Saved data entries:
————————

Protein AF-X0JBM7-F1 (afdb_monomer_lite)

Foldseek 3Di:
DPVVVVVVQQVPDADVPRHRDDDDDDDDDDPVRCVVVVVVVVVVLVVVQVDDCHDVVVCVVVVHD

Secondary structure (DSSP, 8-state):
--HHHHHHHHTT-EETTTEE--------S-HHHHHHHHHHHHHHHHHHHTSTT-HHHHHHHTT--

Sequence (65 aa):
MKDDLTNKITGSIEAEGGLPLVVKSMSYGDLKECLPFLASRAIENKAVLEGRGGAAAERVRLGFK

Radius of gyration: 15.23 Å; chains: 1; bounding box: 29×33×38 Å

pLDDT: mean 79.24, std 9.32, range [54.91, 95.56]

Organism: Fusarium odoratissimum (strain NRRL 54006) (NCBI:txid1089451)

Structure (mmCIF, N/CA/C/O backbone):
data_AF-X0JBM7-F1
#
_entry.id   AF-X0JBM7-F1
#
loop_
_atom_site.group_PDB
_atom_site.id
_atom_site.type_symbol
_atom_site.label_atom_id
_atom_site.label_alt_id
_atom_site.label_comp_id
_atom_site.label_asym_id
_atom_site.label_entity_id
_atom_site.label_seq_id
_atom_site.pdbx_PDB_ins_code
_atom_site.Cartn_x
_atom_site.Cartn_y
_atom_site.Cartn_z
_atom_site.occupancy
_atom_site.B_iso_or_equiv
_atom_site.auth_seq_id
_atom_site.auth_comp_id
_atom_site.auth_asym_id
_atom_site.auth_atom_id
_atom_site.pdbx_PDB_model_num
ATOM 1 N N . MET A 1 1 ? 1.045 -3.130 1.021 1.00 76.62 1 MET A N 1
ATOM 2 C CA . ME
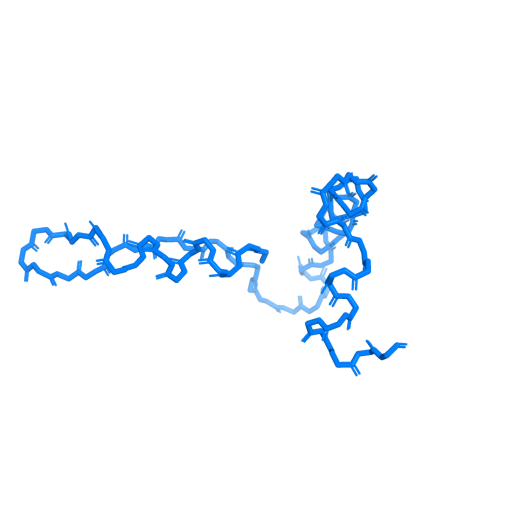T A 1 1 ? 1.597 -4.474 1.304 1.00 76.62 1 MET A CA 1
ATOM 3 C C . MET A 1 1 ? 0.678 -5.151 2.297 1.00 76.62 1 MET A C 1
ATOM 5 O O . MET A 1 1 ? 0.251 -4.471 3.224 1.00 76.62 1 MET A O 1
ATOM 9 N N . LYS A 1 2 ? 0.409 -6.455 2.113 1.00 76.88 2 LYS A N 1
ATOM 10 C CA . LYS A 1 2 ? -0.368 -7.289 3.053 1.00 76.88 2 LYS A CA 1
ATOM 11 C C . LYS A 1 2 ? -1.715 -6.666 3.457 1.00 76.88 2 LYS A C 1
ATOM 13 O O . LYS A 1 2 ? -2.105 -6.695 4.620 1.00 76.88 2 LYS A O 1
ATOM 18 N N . ASP A 1 3 ? -2.434 -6.141 2.469 1.00 79.44 3 ASP A N 1
ATOM 19 C CA . ASP A 1 3 ? -3.717 -5.462 2.679 1.00 79.44 3 ASP A CA 1
ATOM 20 C C . ASP A 1 3 ? -4.759 -6.412 3.300 1.00 79.44 3 ASP A C 1
ATOM 22 O O . ASP A 1 3 ? -5.546 -5.995 4.140 1.00 79.44 3 ASP A O 1
ATOM 26 N N . ASP A 1 4 ? -4.682 -7.712 2.998 1.00 80.56 4 ASP A N 1
ATOM 27 C CA . ASP A 1 4 ? -5.533 -8.746 3.602 1.00 80.56 4 ASP A CA 1
ATOM 28 C C . ASP A 1 4 ? -5.351 -8.845 5.124 1.00 80.56 4 ASP A C 1
ATOM 30 O O . ASP A 1 4 ? -6.314 -9.047 5.864 1.00 80.56 4 ASP A O 1
ATOM 34 N N . LEU A 1 5 ? -4.113 -8.679 5.611 1.00 82.12 5 LEU A N 1
ATOM 35 C CA . LEU A 1 5 ? -3.827 -8.666 7.044 1.00 82.12 5 LEU A CA 1
ATOM 36 C C . LEU A 1 5 ? -4.359 -7.382 7.681 1.00 82.12 5 LEU A C 1
ATOM 38 O O . LEU A 1 5 ? -4.970 -7.452 8.742 1.00 82.12 5 LEU A O 1
ATOM 42 N N . THR A 1 6 ? -4.169 -6.234 7.022 1.00 83.69 6 THR A N 1
ATOM 43 C CA . THR A 1 6 ? -4.759 -4.958 7.451 1.00 83.69 6 THR A CA 1
ATOM 44 C C . THR A 1 6 ? -6.275 -5.096 7.592 1.00 83.69 6 THR A C 1
ATOM 46 O O . THR A 1 6 ? -6.800 -4.837 8.668 1.00 83.69 6 THR A O 1
ATOM 49 N N . ASN A 1 7 ? -6.959 -5.602 6.564 1.00 82.38 7 ASN A N 1
ATOM 50 C CA . ASN A 1 7 ? -8.412 -5.786 6.559 1.00 82.38 7 ASN A CA 1
ATOM 51 C C . ASN A 1 7 ? -8.884 -6.735 7.666 1.00 82.38 7 ASN A C 1
ATOM 53 O O . ASN A 1 7 ? -9.888 -6.462 8.321 1.00 82.38 7 ASN A O 1
ATOM 57 N N . LYS A 1 8 ? -8.144 -7.824 7.916 1.00 83.56 8 LYS A N 1
ATOM 58 C CA . LYS A 1 8 ? -8.440 -8.740 9.024 1.00 83.56 8 LYS A CA 1
ATOM 59 C C . LYS A 1 8 ? -8.332 -8.044 10.383 1.00 83.56 8 LYS A C 1
ATOM 61 O O . LYS A 1 8 ? -9.165 -8.284 11.250 1.00 83.56 8 LYS A O 1
ATOM 66 N N . ILE A 1 9 ? -7.309 -7.209 10.573 1.00 83.19 9 ILE A N 1
ATOM 67 C CA . ILE A 1 9 ? -7.054 -6.540 11.853 1.00 83.19 9 ILE A CA 1
ATOM 68 C C . ILE A 1 9 ? -8.065 -5.416 12.101 1.00 83.19 9 ILE A C 1
ATOM 70 O O . ILE A 1 9 ? -8.548 -5.299 13.226 1.00 83.19 9 ILE A O 1
ATOM 74 N N . THR A 1 10 ? -8.445 -4.654 11.069 1.00 82.25 10 THR A N 1
ATOM 75 C CA . THR A 1 10 ? -9.425 -3.557 11.174 1.00 82.25 10 THR A CA 1
ATOM 76 C C . THR A 1 10 ? -10.755 -4.008 11.778 1.00 82.25 10 THR A C 1
ATOM 78 O O . THR A 1 10 ? -11.373 -3.245 12.505 1.00 82.25 10 THR A O 1
ATOM 81 N N . GLY A 1 11 ? -11.182 -5.251 11.538 1.00 74.50 11 GLY A N 1
ATOM 82 C CA . GLY A 1 11 ? -12.403 -5.807 12.135 1.00 74.50 11 GLY A CA 1
ATOM 83 C C . GLY A 1 11 ? -12.244 -6.381 13.550 1.00 74.50 11 GLY A C 1
ATOM 84 O O . GLY A 1 11 ? -13.199 -6.944 14.069 1.00 74.50 11 GLY A O 1
ATOM 85 N N . SER A 1 12 ? -11.049 -6.318 14.147 1.00 78.81 12 SER A N 1
ATOM 86 C CA . SER A 1 12 ? -10.727 -6.990 15.420 1.00 78.81 12 SER A CA 1
ATOM 87 C C . SER A 1 12 ? -10.195 -6.072 16.523 1.00 78.81 12 SER A C 1
ATOM 89 O O . SER A 1 12 ? -10.105 -6.511 17.667 1.00 78.81 12 SER A O 1
ATOM 91 N N . ILE A 1 13 ? -9.818 -4.831 16.197 1.00 75.25 13 ILE A N 1
ATOM 92 C CA . ILE A 1 13 ? -9.230 -3.876 17.145 1.00 75.25 13 ILE A CA 1
ATOM 93 C C . ILE A 1 13 ? -9.995 -2.557 17.069 1.00 75.25 13 ILE A C 1
ATOM 95 O O . ILE A 1 13 ? -9.993 -1.898 16.029 1.00 75.25 13 ILE A O 1
ATOM 99 N N . GLU A 1 14 ? -10.588 -2.155 18.190 1.00 79.75 14 GLU A N 1
ATOM 100 C CA . GLU A 1 14 ? -11.275 -0.875 18.360 1.00 79.75 14 GLU A CA 1
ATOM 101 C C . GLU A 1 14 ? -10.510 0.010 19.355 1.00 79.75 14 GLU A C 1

————————

*Exercise directions*
Reproduce, character for character, only the lines of the preceding data that start at the line with "ATOM 44 C C" and end at the line with "ATOM 61 O O", both included.

*Task output*
ATOM 44 C C . THR A 1 6 ? -6.275 -5.096 7.592 1.00 83.69 6 THR A C 1
ATOM 46 O O . THR A 1 6 ? -6.800 -4.837 8.668 1.00 83.69 6 THR A O 1
ATOM 49 N N . ASN A 1 7 ? -6.959 -5.602 6.564 1.00 82.38 7 ASN A N 1
ATOM 50 C CA . ASN A 1 7 ? -8.412 -5.786 6.559 1.00 82.38 7 ASN A CA 1
ATOM 51 C C . ASN A 1 7 ? -8.884 -6.735 7.666 1.00 82.38 7 ASN A C 1
ATOM 53 O O . ASN A 1 7 ? -9.888 -6.462 8.321 1.00 82.38 7 ASN A O 1
ATOM 57 N N . LYS A 1 8 ? -8.144 -7.824 7.916 1.00 83.56 8 LYS A N 1
ATOM 58 C CA . LYS A 1 8 ? -8.440 -8.740 9.024 1.00 83.56 8 LYS A CA 1
ATOM 59 C C . LYS A 1 8 ? -8.332 -8.044 10.383 1.00 83.56 8 LYS A C 1
ATOM 61 O O . LYS A 1 8 ? -9.165 -8.284 11.250 1.00 83.56 8 LYS A O 1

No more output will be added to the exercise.